Print exactly the lines below between the line holding "ATOM 10 C CA" and the line holding "ATOM 41 N N", inclusive, and nothing more.
++++ Task input
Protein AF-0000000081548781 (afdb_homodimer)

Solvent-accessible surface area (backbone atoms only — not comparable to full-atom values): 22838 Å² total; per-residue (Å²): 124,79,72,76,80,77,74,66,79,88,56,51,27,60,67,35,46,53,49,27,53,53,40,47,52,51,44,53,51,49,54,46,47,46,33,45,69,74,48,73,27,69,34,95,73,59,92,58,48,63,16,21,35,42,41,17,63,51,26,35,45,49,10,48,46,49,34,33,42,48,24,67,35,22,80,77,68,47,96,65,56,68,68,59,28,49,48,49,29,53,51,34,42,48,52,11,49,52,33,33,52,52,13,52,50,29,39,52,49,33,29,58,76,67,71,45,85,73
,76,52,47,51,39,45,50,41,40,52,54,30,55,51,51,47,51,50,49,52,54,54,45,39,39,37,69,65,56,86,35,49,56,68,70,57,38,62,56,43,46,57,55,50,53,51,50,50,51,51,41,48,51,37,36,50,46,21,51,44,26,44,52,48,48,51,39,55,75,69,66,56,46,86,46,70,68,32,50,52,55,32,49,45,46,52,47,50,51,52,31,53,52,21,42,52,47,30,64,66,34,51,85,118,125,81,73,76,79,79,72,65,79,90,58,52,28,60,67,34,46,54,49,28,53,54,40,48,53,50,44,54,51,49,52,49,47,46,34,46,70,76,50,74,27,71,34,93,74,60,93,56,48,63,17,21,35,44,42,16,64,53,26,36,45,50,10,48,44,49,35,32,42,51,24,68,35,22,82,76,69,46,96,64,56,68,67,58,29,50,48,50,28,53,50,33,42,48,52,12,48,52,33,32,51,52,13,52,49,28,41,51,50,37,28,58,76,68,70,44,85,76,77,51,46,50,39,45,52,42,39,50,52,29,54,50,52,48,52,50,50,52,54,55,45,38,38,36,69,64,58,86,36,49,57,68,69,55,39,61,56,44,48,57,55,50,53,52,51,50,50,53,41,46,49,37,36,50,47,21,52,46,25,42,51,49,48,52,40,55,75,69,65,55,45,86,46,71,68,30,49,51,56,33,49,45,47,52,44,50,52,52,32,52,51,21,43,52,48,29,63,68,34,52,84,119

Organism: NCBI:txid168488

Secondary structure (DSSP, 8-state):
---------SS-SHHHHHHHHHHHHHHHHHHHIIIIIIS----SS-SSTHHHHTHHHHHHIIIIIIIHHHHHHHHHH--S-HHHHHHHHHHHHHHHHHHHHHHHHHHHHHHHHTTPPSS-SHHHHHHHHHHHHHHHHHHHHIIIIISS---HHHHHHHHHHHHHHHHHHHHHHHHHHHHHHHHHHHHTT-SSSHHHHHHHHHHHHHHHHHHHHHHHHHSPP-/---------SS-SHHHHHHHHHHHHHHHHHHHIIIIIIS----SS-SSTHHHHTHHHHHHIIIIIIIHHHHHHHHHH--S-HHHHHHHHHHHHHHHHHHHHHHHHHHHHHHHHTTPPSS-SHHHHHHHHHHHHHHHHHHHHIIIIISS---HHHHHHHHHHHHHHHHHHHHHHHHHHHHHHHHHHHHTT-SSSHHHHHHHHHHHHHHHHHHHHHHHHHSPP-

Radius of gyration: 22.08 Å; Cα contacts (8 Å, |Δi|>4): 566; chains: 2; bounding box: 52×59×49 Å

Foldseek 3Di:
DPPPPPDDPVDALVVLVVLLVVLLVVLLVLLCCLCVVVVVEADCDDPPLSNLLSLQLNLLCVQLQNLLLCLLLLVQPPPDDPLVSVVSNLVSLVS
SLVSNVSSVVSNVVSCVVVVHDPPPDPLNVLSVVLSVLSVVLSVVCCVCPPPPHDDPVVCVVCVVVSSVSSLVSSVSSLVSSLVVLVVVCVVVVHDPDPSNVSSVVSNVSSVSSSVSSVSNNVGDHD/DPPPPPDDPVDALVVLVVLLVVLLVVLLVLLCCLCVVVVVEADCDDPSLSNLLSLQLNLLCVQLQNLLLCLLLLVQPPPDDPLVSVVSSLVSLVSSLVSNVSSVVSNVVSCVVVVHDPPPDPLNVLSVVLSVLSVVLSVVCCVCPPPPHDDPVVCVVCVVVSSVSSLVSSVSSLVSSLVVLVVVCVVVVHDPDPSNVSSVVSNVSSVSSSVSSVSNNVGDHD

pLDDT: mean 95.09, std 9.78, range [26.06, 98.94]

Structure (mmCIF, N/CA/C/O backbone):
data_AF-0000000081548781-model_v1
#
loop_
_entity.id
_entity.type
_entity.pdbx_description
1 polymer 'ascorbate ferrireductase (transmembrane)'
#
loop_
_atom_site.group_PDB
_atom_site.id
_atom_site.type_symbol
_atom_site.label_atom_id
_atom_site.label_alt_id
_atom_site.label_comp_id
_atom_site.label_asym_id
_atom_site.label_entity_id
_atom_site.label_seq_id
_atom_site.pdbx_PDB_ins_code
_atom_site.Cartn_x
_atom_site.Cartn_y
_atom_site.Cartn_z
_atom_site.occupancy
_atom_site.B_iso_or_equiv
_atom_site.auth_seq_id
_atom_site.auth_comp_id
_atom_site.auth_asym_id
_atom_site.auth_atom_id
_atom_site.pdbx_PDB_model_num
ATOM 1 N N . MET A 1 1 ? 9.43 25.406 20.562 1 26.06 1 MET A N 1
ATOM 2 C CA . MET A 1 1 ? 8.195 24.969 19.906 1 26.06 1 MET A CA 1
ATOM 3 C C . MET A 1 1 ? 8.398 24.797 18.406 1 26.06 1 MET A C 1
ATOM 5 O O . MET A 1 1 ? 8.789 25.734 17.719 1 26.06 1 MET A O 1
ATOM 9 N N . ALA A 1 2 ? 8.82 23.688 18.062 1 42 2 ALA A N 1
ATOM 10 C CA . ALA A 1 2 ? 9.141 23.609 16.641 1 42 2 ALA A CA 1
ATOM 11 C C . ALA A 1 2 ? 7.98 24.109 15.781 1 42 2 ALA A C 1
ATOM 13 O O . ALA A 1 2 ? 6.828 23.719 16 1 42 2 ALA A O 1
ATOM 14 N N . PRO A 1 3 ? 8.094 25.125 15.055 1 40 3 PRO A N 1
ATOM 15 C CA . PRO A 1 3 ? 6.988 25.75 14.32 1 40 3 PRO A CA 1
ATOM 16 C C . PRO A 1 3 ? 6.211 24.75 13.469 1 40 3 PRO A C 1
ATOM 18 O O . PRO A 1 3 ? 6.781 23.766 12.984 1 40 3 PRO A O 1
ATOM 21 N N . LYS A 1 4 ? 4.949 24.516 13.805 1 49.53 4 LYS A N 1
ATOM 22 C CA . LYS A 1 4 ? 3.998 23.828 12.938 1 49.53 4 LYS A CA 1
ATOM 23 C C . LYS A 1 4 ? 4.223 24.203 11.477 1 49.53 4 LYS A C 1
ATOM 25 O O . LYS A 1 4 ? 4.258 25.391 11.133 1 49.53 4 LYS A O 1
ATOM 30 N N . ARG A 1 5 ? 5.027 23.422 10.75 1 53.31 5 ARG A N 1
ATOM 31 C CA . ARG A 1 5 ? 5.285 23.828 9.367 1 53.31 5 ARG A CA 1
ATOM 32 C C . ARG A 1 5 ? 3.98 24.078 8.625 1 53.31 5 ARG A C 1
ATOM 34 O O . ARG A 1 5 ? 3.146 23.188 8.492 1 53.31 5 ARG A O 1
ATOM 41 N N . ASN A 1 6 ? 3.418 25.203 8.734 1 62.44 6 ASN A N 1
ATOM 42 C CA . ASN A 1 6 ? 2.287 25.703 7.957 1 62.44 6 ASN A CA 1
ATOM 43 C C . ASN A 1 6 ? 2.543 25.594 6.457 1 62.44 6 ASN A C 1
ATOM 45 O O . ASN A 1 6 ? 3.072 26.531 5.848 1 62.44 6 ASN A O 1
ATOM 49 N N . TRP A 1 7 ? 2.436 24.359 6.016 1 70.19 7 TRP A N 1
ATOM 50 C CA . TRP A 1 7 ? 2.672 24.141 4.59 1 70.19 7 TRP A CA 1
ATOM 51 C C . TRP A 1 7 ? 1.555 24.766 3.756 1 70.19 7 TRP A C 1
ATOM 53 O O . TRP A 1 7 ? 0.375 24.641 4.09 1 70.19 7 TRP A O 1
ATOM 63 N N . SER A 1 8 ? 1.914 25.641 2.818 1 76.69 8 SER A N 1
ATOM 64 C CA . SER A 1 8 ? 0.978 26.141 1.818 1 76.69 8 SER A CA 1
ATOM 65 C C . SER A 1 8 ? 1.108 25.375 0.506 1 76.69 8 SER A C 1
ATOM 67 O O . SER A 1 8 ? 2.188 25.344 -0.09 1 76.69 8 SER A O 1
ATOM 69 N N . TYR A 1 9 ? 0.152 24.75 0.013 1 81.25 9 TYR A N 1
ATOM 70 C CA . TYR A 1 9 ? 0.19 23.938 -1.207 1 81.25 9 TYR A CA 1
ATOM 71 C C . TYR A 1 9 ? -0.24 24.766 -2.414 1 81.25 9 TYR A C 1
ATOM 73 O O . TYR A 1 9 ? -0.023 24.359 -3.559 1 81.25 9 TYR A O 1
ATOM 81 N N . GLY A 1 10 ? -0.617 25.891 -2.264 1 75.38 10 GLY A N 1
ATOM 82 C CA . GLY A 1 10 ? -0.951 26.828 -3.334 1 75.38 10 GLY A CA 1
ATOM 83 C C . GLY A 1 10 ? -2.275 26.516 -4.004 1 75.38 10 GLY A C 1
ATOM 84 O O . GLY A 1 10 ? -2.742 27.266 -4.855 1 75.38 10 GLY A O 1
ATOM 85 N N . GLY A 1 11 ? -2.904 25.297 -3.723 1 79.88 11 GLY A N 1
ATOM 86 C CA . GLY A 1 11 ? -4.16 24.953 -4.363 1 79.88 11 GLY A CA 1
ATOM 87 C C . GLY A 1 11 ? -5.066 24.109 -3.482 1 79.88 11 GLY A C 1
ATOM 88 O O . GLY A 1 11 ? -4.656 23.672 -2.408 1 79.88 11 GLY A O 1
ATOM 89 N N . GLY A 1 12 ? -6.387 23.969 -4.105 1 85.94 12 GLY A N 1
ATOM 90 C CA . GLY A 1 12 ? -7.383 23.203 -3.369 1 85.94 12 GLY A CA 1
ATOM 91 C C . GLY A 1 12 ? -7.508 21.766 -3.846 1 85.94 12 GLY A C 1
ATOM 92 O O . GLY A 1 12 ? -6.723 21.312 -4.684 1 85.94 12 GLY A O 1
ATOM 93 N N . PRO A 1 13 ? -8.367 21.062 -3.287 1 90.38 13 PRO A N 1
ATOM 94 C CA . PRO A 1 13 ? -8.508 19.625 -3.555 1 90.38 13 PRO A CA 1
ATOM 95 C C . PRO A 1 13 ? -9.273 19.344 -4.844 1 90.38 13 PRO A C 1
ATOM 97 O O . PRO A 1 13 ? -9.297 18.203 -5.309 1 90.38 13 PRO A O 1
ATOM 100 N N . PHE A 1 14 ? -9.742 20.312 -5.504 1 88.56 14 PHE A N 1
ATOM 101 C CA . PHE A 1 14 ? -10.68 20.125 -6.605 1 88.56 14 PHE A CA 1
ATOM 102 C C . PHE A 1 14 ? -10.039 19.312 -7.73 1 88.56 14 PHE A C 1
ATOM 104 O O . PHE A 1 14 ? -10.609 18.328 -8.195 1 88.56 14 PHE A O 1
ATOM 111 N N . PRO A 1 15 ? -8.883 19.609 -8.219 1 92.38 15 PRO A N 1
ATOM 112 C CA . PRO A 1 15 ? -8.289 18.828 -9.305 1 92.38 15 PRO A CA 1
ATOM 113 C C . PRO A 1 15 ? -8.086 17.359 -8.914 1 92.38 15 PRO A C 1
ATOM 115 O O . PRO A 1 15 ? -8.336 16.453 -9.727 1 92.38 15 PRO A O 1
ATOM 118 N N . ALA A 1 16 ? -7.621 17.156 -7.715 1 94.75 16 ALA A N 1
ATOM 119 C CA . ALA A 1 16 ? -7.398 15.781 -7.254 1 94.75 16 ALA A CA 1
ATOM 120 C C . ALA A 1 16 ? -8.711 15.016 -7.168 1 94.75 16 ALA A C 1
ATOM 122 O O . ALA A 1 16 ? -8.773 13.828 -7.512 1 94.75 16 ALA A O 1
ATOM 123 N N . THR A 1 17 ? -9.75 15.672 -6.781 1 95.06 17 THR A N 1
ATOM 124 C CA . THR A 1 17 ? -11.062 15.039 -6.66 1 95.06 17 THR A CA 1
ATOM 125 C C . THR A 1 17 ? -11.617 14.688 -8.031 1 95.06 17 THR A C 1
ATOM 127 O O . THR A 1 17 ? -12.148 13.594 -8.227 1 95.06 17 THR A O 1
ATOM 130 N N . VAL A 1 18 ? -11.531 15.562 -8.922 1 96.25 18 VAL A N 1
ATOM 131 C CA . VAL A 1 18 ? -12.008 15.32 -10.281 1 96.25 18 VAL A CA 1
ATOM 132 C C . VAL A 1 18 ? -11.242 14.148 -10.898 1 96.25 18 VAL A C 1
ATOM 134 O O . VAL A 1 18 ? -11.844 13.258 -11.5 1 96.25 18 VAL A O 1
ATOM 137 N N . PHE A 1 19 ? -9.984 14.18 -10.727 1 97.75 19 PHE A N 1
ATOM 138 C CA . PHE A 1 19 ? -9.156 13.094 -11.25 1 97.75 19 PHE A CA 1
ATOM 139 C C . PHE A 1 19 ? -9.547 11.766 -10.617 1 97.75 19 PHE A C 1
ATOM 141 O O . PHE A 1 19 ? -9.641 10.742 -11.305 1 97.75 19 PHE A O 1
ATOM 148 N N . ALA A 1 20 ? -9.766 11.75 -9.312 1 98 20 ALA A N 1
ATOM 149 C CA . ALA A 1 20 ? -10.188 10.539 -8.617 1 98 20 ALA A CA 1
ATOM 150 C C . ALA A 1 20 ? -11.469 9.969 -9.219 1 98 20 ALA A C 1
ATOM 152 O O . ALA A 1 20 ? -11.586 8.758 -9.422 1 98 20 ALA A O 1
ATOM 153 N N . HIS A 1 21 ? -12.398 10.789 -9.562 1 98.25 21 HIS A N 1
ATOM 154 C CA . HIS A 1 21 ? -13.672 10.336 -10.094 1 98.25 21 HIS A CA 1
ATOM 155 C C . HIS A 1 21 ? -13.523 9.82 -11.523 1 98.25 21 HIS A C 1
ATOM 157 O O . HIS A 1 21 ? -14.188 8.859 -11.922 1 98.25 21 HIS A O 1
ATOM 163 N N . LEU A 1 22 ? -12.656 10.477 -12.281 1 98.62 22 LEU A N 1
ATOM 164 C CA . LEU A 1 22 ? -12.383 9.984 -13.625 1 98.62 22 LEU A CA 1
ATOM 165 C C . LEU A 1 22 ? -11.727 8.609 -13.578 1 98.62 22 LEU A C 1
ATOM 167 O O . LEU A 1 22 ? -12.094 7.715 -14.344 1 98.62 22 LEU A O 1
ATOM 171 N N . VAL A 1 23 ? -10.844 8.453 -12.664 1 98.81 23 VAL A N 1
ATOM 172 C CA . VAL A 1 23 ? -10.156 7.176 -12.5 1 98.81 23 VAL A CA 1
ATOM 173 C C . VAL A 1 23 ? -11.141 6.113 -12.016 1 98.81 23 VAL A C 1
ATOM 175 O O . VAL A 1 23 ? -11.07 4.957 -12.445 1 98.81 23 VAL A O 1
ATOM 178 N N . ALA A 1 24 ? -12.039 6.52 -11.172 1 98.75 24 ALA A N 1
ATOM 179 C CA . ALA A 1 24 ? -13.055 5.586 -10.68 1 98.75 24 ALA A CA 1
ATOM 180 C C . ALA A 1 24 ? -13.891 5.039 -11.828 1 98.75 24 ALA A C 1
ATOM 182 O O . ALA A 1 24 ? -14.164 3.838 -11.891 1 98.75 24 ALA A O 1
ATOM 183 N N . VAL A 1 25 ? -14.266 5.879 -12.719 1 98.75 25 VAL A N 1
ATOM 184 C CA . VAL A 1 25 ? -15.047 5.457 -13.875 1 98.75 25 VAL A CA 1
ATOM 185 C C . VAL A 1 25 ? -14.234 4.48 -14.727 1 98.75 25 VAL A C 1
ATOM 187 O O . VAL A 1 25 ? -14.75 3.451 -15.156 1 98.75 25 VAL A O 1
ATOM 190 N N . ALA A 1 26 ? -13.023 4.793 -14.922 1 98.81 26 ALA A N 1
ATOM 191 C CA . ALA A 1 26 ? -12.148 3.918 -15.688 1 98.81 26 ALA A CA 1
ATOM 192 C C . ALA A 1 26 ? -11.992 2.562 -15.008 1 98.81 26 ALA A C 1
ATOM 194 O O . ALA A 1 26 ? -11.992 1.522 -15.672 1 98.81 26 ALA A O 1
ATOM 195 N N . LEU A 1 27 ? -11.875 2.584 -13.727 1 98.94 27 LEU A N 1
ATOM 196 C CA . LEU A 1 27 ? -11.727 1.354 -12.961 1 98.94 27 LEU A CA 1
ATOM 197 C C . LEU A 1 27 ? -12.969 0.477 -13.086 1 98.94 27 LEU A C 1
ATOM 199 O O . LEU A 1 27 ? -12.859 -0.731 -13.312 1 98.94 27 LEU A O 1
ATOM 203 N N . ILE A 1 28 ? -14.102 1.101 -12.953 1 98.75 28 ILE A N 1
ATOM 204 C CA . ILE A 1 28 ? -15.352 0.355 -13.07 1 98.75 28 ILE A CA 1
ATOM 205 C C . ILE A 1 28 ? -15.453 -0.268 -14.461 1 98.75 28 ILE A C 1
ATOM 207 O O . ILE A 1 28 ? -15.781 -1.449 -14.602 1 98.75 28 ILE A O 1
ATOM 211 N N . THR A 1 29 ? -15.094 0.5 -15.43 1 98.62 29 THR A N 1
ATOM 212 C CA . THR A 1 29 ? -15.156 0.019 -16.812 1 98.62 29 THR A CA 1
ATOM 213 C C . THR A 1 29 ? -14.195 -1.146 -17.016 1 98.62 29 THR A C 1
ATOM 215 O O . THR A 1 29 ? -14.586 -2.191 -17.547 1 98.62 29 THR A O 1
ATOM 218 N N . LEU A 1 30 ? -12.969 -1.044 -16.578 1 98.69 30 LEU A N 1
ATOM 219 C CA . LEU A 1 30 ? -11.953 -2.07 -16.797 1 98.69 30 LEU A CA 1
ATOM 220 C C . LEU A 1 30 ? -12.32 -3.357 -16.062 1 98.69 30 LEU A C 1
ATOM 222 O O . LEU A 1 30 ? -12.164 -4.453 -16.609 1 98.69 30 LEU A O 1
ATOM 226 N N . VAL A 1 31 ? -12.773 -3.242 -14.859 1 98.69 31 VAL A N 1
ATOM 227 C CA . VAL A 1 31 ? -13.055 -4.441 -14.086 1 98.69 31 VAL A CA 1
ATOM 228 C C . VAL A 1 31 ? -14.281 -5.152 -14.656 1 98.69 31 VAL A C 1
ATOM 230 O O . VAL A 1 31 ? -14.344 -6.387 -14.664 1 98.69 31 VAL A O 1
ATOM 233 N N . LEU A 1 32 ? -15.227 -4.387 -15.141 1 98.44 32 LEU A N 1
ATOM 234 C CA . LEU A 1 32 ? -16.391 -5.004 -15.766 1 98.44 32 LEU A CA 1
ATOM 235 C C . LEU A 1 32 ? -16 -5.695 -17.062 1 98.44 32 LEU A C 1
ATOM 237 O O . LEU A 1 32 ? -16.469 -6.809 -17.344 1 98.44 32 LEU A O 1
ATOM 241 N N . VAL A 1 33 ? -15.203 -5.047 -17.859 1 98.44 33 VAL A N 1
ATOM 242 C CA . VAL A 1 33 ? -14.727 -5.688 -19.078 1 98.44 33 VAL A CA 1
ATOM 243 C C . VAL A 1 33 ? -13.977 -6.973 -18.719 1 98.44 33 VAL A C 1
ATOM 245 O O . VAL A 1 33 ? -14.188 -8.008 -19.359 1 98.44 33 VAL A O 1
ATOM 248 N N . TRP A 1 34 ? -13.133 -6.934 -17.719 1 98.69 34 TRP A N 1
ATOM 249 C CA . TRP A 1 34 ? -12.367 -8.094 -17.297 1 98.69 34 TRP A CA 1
++++++++
### [Exercise result]
ATOM 10 C CA . ALA A 1 2 ? 9.141 23.609 16.641 1 42 2 ALA A CA 1
ATOM 11 C C . ALA A 1 2 ? 7.98 24.109 15.781 1 42 2 ALA A C 1
ATOM 13 O O . ALA A 1 2 ? 6.828 23.719 16 1 42 2 ALA A O 1
ATOM 14 N N . PRO A 1 3 ? 8.094 25.125 15.055 1 40 3 PRO A N 1
ATOM 15 C CA . PRO A 1 3 ? 6.988 25.75 14.32 1 40 3 PRO A CA 1
ATOM 16 C C . PRO A 1 3 ? 6.211 24.75 13.469 1 40 3 PRO A C 1
ATOM 18 O O . PRO A 1 3 ? 6.781 23.766 12.984 1 40 3 PRO A O 1
ATOM 21 N N . LYS A 1 4 ? 4.949 24.516 13.805 1 49.53 4 LYS A N 1
ATOM 22 C CA . LYS A 1 4 ? 3.998 23.828 12.938 1 49.53 4 LYS A CA 1
ATOM 23 C C . LYS A 1 4 ? 4.223 24.203 11.477 1 49.53 4 LYS A C 1
ATOM 25 O O . LYS A 1 4 ? 4.258 25.391 11.133 1 49.53 4 LYS A O 1
ATOM 30 N N . ARG A 1 5 ? 5.027 23.422 10.75 1 53.31 5 ARG A N 1
ATOM 31 C CA . ARG A 1 5 ? 5.285 23.828 9.367 1 53.31 5 ARG A CA 1
ATOM 32 C C . ARG A 1 5 ? 3.98 24.078 8.625 1 53.31 5 ARG A C 1
ATOM 34 O O . ARG A 1 5 ? 3.146 23.188 8.492 1 53.31 5 ARG A O 1
ATOM 41 N N . ASN A 1 6 ? 3.418 25.203 8.734 1 62.44 6 ASN A N 1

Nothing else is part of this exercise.